Items listed in a dataset
*****

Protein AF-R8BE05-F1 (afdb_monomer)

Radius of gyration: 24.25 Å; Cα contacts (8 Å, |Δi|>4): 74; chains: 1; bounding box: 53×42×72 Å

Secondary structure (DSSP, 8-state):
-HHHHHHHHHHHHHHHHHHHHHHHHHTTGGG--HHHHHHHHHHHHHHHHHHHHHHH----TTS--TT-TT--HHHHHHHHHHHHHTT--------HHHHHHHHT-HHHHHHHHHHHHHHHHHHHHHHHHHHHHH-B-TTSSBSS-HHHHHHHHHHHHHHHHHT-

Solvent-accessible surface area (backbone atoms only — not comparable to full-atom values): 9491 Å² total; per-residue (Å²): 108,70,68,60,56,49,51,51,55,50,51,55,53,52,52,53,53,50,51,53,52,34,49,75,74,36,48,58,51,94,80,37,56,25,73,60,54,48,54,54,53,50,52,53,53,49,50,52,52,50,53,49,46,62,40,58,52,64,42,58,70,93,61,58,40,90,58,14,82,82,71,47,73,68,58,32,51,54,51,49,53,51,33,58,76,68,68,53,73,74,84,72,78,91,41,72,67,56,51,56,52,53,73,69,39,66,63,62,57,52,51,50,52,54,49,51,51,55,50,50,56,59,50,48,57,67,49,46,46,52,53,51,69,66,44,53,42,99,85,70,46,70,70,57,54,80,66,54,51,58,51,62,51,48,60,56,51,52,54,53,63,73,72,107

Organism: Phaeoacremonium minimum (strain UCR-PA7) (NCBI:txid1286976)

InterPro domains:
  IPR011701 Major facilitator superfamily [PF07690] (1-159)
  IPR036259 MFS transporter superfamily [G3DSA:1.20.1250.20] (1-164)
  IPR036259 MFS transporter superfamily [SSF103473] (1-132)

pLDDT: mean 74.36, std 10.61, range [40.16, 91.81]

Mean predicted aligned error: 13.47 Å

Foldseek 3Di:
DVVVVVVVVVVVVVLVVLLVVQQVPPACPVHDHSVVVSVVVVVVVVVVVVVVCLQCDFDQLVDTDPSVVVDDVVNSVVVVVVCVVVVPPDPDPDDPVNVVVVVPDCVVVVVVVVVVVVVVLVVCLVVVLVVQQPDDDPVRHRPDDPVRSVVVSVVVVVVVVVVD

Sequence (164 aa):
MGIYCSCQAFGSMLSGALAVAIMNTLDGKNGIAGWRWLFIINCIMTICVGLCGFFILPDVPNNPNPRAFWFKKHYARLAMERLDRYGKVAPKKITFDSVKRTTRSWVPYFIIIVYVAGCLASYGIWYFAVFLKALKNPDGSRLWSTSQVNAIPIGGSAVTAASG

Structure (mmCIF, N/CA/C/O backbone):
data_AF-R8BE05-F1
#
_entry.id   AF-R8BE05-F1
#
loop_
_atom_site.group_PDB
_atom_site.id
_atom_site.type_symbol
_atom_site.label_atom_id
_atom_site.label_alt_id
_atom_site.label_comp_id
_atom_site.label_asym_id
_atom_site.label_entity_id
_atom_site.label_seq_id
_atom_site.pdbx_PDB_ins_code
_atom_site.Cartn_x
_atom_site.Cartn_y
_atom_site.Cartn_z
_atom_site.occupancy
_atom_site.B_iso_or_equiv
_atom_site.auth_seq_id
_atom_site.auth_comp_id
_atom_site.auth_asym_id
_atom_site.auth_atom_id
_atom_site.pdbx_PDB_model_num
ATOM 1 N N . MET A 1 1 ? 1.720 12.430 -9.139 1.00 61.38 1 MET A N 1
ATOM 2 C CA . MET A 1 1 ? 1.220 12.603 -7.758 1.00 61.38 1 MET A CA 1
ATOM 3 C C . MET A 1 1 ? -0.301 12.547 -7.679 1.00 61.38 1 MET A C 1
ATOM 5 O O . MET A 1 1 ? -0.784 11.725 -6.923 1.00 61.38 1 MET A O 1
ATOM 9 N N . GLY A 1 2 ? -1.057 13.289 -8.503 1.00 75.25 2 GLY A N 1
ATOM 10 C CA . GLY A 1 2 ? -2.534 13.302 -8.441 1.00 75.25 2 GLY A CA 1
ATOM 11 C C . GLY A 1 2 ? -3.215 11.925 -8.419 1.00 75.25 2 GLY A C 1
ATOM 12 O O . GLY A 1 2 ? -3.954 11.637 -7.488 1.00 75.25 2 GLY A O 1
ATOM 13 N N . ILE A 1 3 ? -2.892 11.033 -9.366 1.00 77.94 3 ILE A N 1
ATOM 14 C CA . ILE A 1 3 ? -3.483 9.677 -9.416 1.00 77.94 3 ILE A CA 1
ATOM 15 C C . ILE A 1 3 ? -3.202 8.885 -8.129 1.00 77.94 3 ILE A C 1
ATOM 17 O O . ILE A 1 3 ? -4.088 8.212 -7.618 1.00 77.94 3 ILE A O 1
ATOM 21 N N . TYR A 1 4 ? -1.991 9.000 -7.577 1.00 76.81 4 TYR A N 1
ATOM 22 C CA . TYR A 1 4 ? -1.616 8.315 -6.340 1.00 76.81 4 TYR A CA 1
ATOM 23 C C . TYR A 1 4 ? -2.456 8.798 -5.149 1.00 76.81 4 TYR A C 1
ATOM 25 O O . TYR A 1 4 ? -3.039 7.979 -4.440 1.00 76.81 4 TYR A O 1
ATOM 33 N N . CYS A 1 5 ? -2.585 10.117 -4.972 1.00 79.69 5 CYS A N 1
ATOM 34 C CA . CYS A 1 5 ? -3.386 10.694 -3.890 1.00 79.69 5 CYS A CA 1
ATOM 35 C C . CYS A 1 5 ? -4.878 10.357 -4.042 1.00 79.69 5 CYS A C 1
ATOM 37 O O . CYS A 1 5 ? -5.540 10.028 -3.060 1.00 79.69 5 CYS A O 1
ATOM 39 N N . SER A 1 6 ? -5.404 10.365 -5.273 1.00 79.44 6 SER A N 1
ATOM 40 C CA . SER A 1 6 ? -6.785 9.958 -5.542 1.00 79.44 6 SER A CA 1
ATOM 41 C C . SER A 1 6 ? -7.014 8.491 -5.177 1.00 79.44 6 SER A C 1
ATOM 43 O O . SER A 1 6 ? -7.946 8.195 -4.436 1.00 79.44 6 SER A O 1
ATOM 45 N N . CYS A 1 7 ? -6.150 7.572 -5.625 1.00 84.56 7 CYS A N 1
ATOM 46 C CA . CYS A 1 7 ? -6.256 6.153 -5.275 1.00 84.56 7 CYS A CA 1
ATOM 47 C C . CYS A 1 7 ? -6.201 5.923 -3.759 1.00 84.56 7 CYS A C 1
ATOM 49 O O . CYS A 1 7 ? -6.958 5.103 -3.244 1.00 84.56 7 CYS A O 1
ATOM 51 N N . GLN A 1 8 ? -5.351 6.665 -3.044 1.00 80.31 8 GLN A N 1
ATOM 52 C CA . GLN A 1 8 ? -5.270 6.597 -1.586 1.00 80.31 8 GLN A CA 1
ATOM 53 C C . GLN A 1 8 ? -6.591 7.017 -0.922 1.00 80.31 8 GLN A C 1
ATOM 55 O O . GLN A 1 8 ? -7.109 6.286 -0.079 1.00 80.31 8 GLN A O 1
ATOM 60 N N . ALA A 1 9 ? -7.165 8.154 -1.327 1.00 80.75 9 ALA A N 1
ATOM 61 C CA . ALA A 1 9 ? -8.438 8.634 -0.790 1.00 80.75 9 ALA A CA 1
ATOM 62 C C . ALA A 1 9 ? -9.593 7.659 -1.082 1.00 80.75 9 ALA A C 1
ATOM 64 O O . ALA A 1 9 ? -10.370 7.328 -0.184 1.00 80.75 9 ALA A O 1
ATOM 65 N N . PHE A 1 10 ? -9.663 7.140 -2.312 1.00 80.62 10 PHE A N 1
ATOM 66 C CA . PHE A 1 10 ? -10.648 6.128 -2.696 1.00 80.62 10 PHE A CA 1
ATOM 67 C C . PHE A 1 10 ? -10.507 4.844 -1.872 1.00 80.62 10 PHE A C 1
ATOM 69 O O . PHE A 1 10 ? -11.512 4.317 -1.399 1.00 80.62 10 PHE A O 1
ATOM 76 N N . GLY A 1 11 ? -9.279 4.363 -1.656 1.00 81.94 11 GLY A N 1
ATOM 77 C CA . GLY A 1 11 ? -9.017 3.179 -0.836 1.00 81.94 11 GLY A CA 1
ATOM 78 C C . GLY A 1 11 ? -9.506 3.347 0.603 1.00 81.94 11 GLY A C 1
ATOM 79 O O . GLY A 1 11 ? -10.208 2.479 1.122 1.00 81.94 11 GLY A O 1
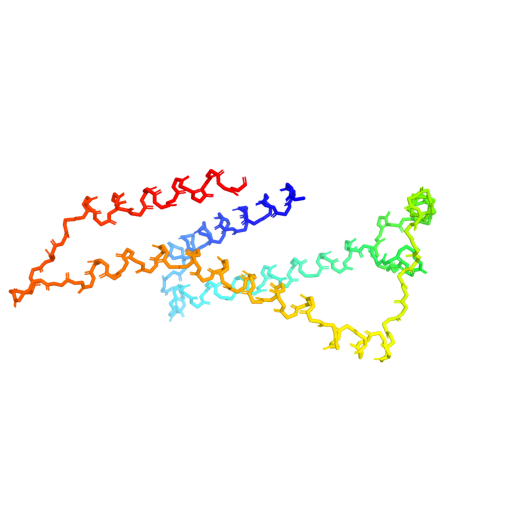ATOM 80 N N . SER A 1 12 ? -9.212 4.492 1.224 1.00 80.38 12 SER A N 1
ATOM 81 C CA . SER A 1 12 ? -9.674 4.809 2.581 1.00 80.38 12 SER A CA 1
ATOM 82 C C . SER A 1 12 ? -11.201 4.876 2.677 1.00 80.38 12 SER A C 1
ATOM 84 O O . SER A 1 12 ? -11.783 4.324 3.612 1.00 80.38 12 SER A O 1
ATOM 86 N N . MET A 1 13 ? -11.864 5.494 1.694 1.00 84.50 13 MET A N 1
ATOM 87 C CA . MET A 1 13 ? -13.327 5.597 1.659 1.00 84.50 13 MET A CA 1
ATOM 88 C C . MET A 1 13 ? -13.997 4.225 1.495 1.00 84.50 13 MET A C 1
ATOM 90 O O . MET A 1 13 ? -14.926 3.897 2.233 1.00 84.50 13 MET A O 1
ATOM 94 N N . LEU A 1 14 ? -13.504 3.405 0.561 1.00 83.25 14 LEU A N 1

*****

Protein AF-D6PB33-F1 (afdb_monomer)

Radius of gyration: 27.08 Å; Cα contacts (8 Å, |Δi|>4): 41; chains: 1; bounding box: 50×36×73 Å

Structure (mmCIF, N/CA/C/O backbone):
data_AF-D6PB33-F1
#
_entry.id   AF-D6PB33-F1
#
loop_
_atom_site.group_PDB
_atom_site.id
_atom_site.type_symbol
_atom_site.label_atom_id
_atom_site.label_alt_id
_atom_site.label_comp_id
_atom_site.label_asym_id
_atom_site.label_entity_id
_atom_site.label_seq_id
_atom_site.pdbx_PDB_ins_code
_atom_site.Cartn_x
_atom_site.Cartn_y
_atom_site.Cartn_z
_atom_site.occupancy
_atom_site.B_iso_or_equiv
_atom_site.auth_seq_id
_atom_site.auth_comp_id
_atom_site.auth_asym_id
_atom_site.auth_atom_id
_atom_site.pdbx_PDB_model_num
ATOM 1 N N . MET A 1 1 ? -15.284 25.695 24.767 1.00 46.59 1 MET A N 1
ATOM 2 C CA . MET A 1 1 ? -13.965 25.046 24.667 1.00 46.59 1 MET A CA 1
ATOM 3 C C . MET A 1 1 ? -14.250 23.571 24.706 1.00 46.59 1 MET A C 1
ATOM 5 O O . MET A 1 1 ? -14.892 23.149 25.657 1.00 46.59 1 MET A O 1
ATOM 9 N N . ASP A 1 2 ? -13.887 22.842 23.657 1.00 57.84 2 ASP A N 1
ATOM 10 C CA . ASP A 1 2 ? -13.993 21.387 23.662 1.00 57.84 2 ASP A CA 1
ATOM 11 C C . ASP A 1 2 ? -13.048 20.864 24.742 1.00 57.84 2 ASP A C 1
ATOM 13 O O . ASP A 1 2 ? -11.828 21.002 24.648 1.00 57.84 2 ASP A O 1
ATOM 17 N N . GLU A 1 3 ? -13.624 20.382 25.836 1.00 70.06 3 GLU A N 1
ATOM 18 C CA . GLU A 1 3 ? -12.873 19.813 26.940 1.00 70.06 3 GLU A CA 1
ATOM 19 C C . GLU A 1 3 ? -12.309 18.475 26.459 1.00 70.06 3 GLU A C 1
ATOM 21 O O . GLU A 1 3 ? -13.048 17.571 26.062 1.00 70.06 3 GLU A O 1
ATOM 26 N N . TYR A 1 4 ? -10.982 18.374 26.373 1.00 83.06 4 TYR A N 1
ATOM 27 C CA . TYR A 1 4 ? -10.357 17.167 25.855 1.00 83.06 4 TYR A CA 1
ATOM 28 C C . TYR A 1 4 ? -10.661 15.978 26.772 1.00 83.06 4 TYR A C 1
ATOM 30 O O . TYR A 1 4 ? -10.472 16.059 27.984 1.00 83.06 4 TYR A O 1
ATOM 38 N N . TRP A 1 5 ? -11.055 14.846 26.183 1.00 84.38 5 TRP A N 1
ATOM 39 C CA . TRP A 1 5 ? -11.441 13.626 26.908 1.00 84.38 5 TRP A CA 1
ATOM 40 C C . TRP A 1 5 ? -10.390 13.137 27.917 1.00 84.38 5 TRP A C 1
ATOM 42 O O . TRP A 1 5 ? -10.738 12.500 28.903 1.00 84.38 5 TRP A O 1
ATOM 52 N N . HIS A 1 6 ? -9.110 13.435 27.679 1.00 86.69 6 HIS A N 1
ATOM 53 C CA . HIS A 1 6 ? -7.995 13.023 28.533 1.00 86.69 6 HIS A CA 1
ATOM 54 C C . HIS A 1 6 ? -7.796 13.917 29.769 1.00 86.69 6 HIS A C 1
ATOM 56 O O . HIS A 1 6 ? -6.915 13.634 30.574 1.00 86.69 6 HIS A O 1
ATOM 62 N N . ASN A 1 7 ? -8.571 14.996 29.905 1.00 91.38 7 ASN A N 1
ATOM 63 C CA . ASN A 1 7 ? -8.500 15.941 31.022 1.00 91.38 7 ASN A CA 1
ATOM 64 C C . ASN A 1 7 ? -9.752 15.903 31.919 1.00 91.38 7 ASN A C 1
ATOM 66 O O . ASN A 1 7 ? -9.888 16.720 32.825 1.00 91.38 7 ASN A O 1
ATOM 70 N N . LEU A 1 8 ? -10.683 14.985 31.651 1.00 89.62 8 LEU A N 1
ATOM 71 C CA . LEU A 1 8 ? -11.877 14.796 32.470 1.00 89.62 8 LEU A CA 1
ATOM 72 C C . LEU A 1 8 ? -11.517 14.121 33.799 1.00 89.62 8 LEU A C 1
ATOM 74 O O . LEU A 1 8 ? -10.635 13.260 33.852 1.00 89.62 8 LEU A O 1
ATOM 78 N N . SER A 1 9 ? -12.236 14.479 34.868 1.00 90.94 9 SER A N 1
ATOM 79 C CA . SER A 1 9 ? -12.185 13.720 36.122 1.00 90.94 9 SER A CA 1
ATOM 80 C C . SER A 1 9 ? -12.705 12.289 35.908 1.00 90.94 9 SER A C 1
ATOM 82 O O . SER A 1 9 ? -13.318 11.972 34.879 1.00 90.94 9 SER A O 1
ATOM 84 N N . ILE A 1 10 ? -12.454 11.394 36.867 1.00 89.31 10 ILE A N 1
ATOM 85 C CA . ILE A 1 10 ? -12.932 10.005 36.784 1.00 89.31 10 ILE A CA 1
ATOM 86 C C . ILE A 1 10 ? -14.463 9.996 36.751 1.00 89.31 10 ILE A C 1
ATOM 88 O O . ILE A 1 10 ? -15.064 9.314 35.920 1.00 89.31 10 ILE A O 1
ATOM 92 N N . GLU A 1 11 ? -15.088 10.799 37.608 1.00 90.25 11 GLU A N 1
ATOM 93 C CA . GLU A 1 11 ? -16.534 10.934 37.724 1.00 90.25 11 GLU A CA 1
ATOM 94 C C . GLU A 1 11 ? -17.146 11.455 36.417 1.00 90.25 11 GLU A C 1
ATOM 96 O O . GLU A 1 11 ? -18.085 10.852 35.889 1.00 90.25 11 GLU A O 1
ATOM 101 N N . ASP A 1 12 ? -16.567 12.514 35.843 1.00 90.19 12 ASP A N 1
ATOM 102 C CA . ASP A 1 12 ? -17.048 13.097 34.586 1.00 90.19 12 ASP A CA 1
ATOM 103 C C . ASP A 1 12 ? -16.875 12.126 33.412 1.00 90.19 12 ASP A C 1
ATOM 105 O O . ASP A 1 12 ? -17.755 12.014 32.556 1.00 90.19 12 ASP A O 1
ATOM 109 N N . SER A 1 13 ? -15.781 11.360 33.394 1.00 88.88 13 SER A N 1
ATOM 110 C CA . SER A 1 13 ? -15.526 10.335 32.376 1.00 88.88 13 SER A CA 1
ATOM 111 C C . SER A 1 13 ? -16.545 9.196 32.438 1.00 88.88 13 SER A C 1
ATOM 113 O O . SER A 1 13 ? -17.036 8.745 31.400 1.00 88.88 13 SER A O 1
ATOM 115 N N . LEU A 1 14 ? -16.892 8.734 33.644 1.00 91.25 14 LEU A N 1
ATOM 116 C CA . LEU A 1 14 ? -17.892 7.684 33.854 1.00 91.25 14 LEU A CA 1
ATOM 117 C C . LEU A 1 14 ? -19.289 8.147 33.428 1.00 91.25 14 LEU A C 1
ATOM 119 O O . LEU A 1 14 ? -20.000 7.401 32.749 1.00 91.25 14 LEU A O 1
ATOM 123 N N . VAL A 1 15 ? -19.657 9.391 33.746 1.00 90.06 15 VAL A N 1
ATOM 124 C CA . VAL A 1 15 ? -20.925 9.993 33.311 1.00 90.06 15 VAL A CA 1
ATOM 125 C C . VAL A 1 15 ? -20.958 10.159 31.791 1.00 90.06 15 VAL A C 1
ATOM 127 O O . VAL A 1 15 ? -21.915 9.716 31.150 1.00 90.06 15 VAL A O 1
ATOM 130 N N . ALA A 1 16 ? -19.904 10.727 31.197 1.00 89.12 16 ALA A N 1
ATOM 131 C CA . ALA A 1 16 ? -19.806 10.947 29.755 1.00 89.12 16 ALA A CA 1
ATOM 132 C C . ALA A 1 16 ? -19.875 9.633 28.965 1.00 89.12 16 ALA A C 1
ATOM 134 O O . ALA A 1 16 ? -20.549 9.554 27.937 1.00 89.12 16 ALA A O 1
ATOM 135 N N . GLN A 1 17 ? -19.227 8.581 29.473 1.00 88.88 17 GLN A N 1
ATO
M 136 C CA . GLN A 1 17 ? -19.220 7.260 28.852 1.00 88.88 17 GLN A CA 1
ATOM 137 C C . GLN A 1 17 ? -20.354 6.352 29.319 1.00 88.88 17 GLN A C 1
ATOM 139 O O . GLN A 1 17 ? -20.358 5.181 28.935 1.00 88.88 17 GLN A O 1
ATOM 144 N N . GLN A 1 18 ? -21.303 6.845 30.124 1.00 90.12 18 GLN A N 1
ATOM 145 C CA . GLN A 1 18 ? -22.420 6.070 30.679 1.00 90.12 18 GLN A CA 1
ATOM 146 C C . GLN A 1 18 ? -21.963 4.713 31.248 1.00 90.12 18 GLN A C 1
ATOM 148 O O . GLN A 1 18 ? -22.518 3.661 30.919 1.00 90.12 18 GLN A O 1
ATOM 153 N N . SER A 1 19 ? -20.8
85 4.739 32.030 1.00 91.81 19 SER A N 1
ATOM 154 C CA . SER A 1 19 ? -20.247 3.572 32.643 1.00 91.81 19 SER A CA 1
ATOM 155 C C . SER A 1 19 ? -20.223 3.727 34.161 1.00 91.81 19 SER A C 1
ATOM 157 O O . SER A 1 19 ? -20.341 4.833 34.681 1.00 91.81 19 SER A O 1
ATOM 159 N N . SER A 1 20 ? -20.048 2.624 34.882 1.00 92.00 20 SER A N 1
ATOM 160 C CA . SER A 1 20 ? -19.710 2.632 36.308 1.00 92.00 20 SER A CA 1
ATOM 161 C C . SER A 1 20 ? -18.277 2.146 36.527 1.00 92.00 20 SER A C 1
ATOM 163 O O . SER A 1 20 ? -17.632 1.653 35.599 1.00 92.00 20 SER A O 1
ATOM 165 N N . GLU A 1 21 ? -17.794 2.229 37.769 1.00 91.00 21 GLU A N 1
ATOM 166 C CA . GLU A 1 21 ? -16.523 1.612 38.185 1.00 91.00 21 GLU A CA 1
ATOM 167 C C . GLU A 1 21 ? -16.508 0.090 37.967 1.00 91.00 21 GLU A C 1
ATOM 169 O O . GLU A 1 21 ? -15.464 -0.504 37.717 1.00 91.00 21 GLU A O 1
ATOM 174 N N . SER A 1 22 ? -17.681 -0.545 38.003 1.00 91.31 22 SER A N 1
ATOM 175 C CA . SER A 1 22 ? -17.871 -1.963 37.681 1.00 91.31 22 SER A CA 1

*****

Task description: Could you restate word for word the lines above, from the one that contains "ATOM 123 N N" through the one that contains "ATOM 130 N N", and no others?

Result of the exercise:
ATOM 123 N N . VAL A 1 15 ? -19.657 9.391 33.746 1.00 90.06 15 VAL A N 1
ATOM 124 C CA . VAL A 1 15 ? -20.925 9.993 33.311 1.00 90.06 15 VAL A CA 1
ATOM 125 C C . VAL A 1 15 ? -20.958 10.159 31.791 1.00 90.06 15 VAL A C 1
ATOM 127 O O . VAL A 1 15 ? -21.915 9.716 31.150 1.00 90.06 15 VAL A O 1
ATOM 130 N N . ALA A 1 16 ? -19.904 10.727 31.197 1.00 89.12 16 ALA A N 1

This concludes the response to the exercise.